The ^natSm experiment was concluded in 2019, and the experimental data for the in-beam γ-ray background were unfortunately not available. Therefore, we employed the methodology outlined in Ref. [36] to analyze the in-beam γ-ray background. The uncertainty within the energy range of 20–300 eV was less than 10.5%.

The statistical uncertainty of the experiment was less than 0.68%. All error sources and their estimates are summarized in Table 2.
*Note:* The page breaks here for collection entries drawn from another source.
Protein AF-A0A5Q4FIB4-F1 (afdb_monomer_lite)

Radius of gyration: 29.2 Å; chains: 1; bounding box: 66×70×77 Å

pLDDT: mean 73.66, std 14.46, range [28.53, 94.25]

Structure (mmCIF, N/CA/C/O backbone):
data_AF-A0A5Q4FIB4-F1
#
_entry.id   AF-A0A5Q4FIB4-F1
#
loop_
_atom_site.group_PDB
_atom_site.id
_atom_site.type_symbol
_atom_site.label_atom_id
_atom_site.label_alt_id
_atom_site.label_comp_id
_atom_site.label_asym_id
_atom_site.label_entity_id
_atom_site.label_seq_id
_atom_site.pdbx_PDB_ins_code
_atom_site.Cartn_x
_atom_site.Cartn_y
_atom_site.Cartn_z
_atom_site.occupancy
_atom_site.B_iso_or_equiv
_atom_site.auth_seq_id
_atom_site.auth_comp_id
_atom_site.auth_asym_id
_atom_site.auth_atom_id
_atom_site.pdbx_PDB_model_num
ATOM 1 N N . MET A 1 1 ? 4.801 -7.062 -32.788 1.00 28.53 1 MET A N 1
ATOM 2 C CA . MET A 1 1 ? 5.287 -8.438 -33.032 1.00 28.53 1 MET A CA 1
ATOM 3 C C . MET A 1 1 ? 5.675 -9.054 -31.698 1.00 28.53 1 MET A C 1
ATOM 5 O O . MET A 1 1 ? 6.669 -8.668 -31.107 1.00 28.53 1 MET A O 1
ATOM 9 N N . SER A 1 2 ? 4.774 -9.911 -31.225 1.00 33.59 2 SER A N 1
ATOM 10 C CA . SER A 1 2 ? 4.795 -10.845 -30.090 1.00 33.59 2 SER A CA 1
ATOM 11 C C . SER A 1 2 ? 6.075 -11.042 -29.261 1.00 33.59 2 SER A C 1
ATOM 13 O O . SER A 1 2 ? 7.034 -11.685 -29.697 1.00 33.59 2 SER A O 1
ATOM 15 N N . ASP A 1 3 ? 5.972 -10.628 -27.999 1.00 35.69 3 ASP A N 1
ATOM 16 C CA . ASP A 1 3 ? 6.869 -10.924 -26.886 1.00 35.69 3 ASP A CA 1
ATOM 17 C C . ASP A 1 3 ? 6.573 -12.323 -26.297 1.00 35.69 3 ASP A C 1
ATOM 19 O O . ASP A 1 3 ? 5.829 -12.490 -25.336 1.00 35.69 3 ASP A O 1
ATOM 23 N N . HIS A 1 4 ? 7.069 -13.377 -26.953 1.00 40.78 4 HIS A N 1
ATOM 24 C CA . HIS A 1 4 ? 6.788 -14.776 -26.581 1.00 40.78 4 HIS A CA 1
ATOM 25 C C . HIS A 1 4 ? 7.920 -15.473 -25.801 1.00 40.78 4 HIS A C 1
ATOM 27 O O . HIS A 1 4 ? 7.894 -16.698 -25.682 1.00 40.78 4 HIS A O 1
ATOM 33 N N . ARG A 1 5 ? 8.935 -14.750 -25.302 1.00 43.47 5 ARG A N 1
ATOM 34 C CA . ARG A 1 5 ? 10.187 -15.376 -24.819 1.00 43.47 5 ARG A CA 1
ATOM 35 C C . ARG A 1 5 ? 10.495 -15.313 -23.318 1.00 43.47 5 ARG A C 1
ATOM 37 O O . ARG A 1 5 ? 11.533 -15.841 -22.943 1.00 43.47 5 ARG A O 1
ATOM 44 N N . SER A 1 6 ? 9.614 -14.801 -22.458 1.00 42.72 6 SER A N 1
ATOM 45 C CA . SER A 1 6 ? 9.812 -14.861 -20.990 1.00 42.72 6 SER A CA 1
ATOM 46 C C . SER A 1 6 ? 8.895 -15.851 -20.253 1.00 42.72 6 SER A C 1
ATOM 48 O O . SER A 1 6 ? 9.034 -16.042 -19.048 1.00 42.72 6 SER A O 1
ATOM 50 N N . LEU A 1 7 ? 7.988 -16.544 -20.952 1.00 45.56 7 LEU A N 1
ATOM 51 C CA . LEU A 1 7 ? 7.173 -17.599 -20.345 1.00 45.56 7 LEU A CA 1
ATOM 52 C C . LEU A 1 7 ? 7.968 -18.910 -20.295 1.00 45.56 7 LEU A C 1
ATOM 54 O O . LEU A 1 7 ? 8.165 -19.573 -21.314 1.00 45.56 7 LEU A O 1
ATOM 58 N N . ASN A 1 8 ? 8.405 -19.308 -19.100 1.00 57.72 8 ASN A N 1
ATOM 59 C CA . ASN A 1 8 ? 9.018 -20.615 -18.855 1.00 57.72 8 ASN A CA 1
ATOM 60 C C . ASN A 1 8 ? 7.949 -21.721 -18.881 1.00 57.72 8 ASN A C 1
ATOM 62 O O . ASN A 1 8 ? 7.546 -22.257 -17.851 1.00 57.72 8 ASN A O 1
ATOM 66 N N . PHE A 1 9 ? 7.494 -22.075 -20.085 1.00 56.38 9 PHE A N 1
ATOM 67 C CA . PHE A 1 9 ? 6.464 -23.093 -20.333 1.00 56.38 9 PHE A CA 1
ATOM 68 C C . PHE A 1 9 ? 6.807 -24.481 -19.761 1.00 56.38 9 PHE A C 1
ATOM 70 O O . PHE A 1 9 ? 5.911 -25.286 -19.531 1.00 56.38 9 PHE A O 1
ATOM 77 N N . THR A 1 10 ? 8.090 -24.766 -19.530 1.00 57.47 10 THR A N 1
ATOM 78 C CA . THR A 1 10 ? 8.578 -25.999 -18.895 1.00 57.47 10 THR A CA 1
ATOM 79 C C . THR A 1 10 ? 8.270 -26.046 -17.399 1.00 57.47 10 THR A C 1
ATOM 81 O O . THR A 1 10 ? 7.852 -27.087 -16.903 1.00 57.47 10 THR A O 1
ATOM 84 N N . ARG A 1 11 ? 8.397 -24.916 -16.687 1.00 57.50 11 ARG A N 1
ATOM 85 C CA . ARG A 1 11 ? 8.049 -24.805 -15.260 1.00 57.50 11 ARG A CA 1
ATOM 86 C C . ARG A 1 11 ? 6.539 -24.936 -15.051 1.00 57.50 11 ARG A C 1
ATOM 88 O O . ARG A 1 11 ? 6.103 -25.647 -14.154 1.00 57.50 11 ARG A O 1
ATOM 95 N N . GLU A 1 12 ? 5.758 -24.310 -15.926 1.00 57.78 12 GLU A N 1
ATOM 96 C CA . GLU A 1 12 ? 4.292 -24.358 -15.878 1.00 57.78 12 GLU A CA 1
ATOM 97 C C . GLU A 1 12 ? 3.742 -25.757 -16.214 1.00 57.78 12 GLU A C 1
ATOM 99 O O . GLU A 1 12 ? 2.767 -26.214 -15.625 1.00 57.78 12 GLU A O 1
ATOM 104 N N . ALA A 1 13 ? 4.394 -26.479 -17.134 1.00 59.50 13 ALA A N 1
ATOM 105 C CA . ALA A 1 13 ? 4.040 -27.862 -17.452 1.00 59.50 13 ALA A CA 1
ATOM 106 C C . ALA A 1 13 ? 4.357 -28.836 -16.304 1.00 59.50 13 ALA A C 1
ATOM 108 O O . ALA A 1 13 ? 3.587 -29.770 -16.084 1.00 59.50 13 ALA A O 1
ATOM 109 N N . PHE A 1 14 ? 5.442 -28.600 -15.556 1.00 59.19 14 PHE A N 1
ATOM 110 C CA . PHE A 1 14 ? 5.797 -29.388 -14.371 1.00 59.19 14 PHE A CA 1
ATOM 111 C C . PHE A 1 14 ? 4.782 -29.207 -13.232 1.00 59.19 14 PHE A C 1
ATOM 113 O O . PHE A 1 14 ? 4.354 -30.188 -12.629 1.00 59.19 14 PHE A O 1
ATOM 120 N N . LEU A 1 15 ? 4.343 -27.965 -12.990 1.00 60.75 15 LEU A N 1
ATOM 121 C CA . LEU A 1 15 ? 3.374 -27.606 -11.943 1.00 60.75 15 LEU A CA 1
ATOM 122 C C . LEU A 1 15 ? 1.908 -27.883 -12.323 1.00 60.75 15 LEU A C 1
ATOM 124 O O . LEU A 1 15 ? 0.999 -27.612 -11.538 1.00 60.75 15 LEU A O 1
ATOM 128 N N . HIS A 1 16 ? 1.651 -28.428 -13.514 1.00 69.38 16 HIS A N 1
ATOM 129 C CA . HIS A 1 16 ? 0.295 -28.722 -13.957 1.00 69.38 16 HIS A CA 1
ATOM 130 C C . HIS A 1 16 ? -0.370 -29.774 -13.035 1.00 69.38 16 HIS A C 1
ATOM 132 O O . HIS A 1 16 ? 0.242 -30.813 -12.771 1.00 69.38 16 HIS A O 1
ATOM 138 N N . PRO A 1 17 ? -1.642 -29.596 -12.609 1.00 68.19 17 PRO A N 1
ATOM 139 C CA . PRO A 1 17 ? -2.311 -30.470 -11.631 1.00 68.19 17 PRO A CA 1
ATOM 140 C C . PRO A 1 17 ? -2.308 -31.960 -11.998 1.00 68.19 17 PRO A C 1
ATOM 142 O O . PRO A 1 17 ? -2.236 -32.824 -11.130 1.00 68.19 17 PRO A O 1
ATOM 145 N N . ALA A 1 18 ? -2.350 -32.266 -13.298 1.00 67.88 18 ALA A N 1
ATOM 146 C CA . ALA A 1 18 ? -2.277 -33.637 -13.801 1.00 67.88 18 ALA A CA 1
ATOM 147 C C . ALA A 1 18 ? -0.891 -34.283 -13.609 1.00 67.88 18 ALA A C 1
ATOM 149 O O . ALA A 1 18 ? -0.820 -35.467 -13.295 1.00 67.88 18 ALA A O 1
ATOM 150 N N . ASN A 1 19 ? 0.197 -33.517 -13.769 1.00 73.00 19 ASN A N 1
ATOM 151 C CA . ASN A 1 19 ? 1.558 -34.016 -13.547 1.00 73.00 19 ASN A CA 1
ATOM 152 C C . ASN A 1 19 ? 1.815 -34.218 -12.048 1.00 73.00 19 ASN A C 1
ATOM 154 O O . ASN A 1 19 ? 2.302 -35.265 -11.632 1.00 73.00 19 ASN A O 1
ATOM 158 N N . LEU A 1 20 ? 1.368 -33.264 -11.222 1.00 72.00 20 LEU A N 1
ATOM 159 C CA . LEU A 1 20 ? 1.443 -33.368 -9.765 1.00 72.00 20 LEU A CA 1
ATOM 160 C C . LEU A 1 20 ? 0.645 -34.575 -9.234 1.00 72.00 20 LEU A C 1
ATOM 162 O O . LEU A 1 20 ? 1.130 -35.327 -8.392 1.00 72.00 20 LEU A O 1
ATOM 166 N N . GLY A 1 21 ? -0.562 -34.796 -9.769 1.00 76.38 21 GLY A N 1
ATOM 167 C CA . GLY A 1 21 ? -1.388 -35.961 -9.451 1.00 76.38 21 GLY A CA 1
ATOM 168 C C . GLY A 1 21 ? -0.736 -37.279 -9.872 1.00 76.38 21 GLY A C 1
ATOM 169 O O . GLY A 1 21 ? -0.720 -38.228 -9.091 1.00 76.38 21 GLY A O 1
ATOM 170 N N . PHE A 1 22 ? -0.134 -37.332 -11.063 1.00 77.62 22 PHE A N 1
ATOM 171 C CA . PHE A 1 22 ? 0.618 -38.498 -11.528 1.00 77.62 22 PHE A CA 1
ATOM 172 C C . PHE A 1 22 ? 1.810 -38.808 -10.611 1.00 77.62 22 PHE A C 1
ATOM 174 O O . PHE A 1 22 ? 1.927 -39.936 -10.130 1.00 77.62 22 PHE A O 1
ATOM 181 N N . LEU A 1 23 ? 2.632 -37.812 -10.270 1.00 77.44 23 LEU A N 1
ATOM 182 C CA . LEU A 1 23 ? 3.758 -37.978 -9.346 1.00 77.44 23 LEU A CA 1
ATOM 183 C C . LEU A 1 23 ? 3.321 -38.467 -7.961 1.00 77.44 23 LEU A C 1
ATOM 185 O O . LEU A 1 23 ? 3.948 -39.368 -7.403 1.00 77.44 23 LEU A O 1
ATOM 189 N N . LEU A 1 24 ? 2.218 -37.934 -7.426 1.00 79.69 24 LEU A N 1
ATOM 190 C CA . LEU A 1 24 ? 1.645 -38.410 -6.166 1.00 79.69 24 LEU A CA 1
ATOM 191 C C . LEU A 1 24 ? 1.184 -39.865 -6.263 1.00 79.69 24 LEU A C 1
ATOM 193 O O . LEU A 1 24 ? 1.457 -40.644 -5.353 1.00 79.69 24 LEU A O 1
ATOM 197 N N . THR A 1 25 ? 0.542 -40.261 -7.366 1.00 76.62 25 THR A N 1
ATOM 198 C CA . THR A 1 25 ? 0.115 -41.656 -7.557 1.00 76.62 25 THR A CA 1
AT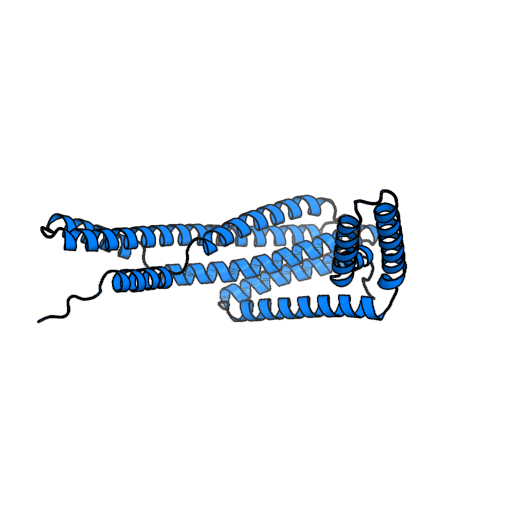OM 199 C C . THR A 1 25 ? 1.298 -42.618 -7.677 1.00 76.62 25 THR A C 1
ATOM 201 O O . THR A 1 25 ? 1.271 -43.680 -7.062 1.00 76.62 25 THR A O 1
ATOM 204 N N . VAL A 1 26 ? 2.364 -42.235 -8.390 1.00 79.56 26 VAL A N 1
ATOM 205 C CA . VAL A 1 26 ? 3.596 -43.031 -8.527 1.00 79.56 26 VAL A CA 1
ATOM 206 C C . VAL A 1 26 ? 4.309 -43.159 -7.181 1.00 79.56 26 VAL A C 1
ATOM 208 O O . VAL A 1 26 ? 4.719 -44.257 -6.810 1.00 79.56 26 VAL A O 1
ATOM 211 N N . SER A 1 27 ? 4.400 -42.065 -6.420 1.00 78.19 27 SER A N 1
ATOM 212 C CA . SER A 1 27 ? 4.992 -42.052 -5.077 1.00 78.19 27 SER A CA 1
ATOM 213 C C . SER A 1 27 ? 4.198 -42.921 -4.094 1.00 78.19 27 SER A C 1
ATOM 215 O O . SER A 1 27 ? 4.767 -43.756 -3.391 1.00 78.19 27 SER A O 1
ATOM 217 N N . PHE A 1 28 ? 2.866 -42.812 -4.106 1.00 81.94 28 PHE A N 1
ATOM 218 C CA . PHE A 1 28 ? 1.983 -43.633 -3.276 1.00 81.94 28 PHE A CA 1
ATOM 219 C C . PHE A 1 28 ? 2.096 -45.126 -3.614 1.00 81.94 28 PHE A C 1
ATOM 221 O O . PHE A 1 28 ? 2.204 -45.963 -2.717 1.00 81.94 28 PHE A O 1
ATOM 228 N N . LEU A 1 29 ? 2.145 -45.472 -4.903 1.00 77.56 29 LEU A N 1
ATOM 229 C CA . LEU A 1 29 ? 2.309 -46.855 -5.347 1.00 77.56 29 LEU A CA 1
ATOM 230 C C . LEU A 1 29 ? 3.696 -47.405 -4.971 1.00 77.56 29 LEU A C 1
ATOM 232 O O . LEU A 1 29 ? 3.802 -48.536 -4.505 1.00 77.56 29 LEU A O 1
ATOM 236 N N . ALA A 1 30 ? 4.753 -46.599 -5.088 1.00 76.00 30 ALA A N 1
ATOM 237 C CA . ALA A 1 30 ? 6.101 -46.985 -4.672 1.00 76.00 30 ALA A CA 1
ATOM 238 C C . ALA A 1 30 ? 6.197 -47.264 -3.159 1.00 76.00 30 ALA A C 1
ATOM 240 O O . ALA A 1 30 ? 6.895 -48.195 -2.755 1.00 76.00 30 ALA A O 1
ATOM 241 N N . LEU A 1 31 ? 5.462 -46.517 -2.327 1.00 78.75 31 LEU A N 1
ATOM 242 C CA . LEU A 1 31 ? 5.390 -46.750 -0.880 1.00 78.75 31 LEU A CA 1
ATOM 243 C C . LEU A 1 31 ? 4.668 -48.061 -0.530 1.00 78.75 31 LEU A C 1
ATOM 245 O O . LEU A 1 31 ? 5.146 -48.804 0.331 1.00 78.75 31 LEU A O 1
ATOM 249 N N . LEU A 1 32 ? 3.570 -48.387 -1.222 1.00 80.19 32 LEU A N 1
ATOM 250 C CA . LEU A 1 32 ? 2.826 -49.639 -1.014 1.00 80.19 32 LEU A CA 1
ATOM 251 C C . LEU A 1 32 ? 3.653 -50.891 -1.348 1.00 80.19 32 LEU A C 1
ATOM 253 O O . LEU A 1 32 ? 3.489 -51.926 -0.707 1.00 80.19 32 LEU A O 1
ATOM 257 N N . PHE A 1 33 ? 4.569 -50.793 -2.314 1.00 75.56 33 PHE A N 1
ATOM 258 C CA . PHE A 1 33 ? 5.438 -51.897 -2.742 1.00 75.56 33 PHE A CA 1
ATOM 259 C C . PHE A 1 33 ? 6.866 -51.821 -2.173 1.00 75.56 33 PHE A C 1
ATOM 261 O O . PHE A 1 33 ? 7.760 -52.532 -2.639 1.00 75.56 33 PHE A O 1
ATOM 268 N N . SER A 1 34 ? 7.079 -51.014 -1.127 1.00 70.75 34 SER A N 1
ATOM 269 C CA . SER A 1 34 ? 8.379 -50.815 -0.463 1.00 70.75 34 SER A CA 1
ATOM 270 C C . SER A 1 34 ? 9.010 -52.092 0.117 1.00 70.75 34 SER A C 1
ATOM 272 O O . SER A 1 34 ? 10.221 -52.137 0.320 1.00 70.75 34 SER A O 1
ATOM 274 N N . GLY A 1 35 ? 8.226 -53.156 0.324 1.00 73.75 35 GLY A N 1
ATOM 275 C CA . GLY A 1 35 ? 8.712 -54.465 0.777 1.00 73.75 35 GLY A CA 1
ATOM 276 C C . GLY A 1 35 ? 9.523 -55.259 -0.260 1.00 73.75 35 GLY A C 1
ATOM 277 O O . GLY A 1 35 ? 10.150 -56.252 0.094 1.00 73.75 35 GLY A O 1
ATOM 278 N N . THR A 1 36 ? 9.531 -54.847 -1.534 1.00 77.81 36 THR A N 1
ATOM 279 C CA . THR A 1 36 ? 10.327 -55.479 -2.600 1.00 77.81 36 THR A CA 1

Neutron Resonance Parameters

The neutron capture yield of a natural Sm target was measured within the resonance energy range of 1-300 eV. Capture yield data were obtained using Eq. 10 and subsequently fitted using the R-Matrix code SAMMY, accounting for various experimental effects such as Doppler broadening, self-shielding, and multiple scattering. The resonance parameters ^natSm(n,γ) were extracted accordingly. The fitting results are shown in Fig. 5. In the resonance energy region, each peak is attributed to a specific nuclide. Thus, the resonance information of each isotope can be extracted from the results of natural targets based on the resonance energy. Furthermore, Table 3 presents a detailed comparison of the differences between the different evaluation databases (DB#1-5 representing CENDL-3.2, ENDF/B-VIII.0, JEFF-3.3, JENDL-4.0, BROND-3.1).

Fig. 5Full-screen View

(Color online) Experimental capture yields and the fitted ones obtained with the SAMMY code

A comparison of the findings of the current study with those of various evaluation libraries is illustrated in Fig. 6 (¹⁴⁷Sm) and Fig. 7 (¹⁴⁹Sm). For the ¹⁴⁷Sm isotope, the parameter Γ_n remains consistent at 107.0 eV across the different evaluation databases, and our experimental results agree with all of them. However, at the energy points of 139.4 eV, 241.7 eV, and 257.3 eV, the parameter Γ_n in the CENDL-3.2 database aligns with the JENDL-4.0 database but diverges from the ENDF/B-VIII.0, JEFF-3.3, and BROND-3.1 For these energy points, our experimental results were consistent with the evaluations in the ENDF/B-VIII.0, JEFF-3.3, and BROND-3.1 databases. The value of parameter Γ_γ for ¹⁴⁷Sm in the CENDL-3.2 database is 69 meV at 107 eV compared to 82 meV in the other four databases; however, our current experimental result is 85.5 ± 8.0 meV.

Fig. 6Full-screen View

(Color online) Comparison between the Γ_n and Γ_γ values of ¹⁴⁷Sm obtained from the different databases and this study

Fig. 7Full-screen View

(Color online) Comparison between the Γ_n and Γ_γ values of ¹⁴⁹Sm obtained from the different databases and this study

For the ¹⁴⁹Sm isotope, the discrepancy in the parameter Γ_n across different evaluation databases was minimal, and the experimental findings aligned closely with the assessment databases at most energy levels. Specifically, our experiment yielded a value of 25.8±2.5 meV at an energy of 248.4 eV, whereas the four evaluation databases reported values ranging from 36.6 meV to 39.7 meV. The Γ_γ value in the CENDL-3.2 database aligns with that in the JENDL-4.0 database at the energy points 23.2, 24.6, 26.1, and 28.0 eV. However, it diverges from the evaluation databases of ENDF/B-VIII.0, JEFF-3.3, and BROND-3.1. At the energy points of 51.5, 75.2, 90.9, 125.3, and 248.4 eV, the experimental results are consistent with those in the ENDF/B-VIII.0, JEFF-3.0, JENDL-4.0, and BROND-3.1 databases.